[Stored records]

*-*-*

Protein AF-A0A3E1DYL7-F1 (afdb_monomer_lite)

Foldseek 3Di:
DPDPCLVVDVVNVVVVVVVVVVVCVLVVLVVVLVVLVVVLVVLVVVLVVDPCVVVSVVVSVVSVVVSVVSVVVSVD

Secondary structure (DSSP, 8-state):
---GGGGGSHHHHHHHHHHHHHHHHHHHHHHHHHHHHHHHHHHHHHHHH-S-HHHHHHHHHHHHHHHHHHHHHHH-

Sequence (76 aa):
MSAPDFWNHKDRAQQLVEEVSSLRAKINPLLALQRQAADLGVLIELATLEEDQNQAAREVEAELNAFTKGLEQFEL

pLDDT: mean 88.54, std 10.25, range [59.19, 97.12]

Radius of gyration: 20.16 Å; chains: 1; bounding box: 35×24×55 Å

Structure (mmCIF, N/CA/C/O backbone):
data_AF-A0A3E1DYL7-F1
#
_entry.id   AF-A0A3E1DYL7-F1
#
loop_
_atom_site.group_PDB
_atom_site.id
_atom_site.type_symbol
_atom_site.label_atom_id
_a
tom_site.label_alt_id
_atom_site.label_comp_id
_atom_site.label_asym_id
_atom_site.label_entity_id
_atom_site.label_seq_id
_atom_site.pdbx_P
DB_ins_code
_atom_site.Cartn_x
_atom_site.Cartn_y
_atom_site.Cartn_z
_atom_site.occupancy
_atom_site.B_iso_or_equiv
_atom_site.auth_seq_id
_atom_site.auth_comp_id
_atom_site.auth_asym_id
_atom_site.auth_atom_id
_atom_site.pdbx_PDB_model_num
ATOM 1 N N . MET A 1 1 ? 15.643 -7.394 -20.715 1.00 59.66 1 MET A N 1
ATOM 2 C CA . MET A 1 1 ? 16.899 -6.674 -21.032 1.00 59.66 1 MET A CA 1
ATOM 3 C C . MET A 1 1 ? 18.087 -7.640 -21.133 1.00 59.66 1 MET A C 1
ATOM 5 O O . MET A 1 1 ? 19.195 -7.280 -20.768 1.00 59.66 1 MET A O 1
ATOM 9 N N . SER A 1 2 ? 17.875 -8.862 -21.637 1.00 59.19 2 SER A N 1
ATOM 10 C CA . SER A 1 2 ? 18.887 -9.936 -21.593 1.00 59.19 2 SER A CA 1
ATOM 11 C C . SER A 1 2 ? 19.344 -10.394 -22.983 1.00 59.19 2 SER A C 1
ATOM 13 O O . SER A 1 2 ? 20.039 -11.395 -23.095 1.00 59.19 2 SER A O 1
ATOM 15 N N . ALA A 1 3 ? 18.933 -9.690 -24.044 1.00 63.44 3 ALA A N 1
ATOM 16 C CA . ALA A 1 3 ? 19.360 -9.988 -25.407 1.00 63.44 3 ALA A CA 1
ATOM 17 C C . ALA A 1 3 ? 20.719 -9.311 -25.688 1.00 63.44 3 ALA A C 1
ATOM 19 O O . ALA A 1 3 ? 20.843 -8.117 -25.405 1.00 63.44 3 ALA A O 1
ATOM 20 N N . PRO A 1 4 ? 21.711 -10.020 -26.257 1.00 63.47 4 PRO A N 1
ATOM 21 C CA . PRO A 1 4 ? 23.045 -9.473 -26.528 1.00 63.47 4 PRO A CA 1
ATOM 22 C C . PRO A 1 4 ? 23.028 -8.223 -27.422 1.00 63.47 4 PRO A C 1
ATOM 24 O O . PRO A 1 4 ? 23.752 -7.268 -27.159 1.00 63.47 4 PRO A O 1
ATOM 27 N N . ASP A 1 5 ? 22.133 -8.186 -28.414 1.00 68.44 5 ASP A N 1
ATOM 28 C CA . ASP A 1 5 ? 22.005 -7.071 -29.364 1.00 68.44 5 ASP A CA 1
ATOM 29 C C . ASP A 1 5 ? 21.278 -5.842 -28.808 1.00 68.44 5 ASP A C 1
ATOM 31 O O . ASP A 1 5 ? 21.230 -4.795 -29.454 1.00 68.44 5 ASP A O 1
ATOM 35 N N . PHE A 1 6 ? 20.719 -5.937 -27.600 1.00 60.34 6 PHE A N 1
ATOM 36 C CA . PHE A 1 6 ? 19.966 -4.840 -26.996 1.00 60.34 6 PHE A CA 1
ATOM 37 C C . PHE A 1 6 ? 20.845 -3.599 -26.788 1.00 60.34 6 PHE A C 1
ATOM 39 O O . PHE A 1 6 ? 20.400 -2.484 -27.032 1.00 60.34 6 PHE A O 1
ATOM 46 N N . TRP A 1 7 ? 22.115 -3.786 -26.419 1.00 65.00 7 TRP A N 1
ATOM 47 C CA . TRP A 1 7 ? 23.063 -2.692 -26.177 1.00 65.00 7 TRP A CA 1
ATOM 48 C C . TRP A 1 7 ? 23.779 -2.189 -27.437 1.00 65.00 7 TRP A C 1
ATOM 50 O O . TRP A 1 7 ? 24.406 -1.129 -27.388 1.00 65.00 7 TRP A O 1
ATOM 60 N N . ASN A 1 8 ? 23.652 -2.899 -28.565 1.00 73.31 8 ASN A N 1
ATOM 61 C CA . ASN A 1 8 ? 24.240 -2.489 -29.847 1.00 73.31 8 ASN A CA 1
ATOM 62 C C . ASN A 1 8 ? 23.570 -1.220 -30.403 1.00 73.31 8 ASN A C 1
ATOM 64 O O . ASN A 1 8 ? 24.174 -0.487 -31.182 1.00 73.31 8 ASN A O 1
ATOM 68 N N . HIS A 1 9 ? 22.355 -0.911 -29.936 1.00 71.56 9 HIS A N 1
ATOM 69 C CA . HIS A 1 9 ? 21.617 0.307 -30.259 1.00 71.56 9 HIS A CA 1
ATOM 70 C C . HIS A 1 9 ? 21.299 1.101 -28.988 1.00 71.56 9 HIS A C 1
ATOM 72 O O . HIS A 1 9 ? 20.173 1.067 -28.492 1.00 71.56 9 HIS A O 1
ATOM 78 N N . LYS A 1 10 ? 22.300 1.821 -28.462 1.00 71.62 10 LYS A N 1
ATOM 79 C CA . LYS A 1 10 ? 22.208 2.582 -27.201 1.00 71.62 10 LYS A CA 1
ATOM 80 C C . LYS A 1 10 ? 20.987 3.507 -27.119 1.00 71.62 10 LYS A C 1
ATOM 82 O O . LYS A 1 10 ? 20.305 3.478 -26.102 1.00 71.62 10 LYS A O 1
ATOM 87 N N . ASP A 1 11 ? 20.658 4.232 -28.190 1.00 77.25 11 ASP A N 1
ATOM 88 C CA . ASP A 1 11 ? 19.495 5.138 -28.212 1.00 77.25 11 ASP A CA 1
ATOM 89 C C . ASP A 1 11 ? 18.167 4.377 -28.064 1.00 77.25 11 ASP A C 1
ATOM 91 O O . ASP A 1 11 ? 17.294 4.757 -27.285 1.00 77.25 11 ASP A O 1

*-*-*

> What is expected: Your task is to transcribe exactly the lines from the one with "ATOM 88 C CA" through the end of the data, both included, and nothing besides.

> Finished task:
ATOM 88 C CA . ASP A 1 11 ? 19.495 5.138 -28.212 1.00 77.25 11 ASP A CA 1
ATOM 89 C C . ASP A 1 11 ? 18.167 4.377 -28.064 1.00 77.25 11 ASP A C 1
ATOM 91 O O . ASP A 1 11 ? 17.294 4.757 -27.285 1.00 77.25 11 ASP A O 1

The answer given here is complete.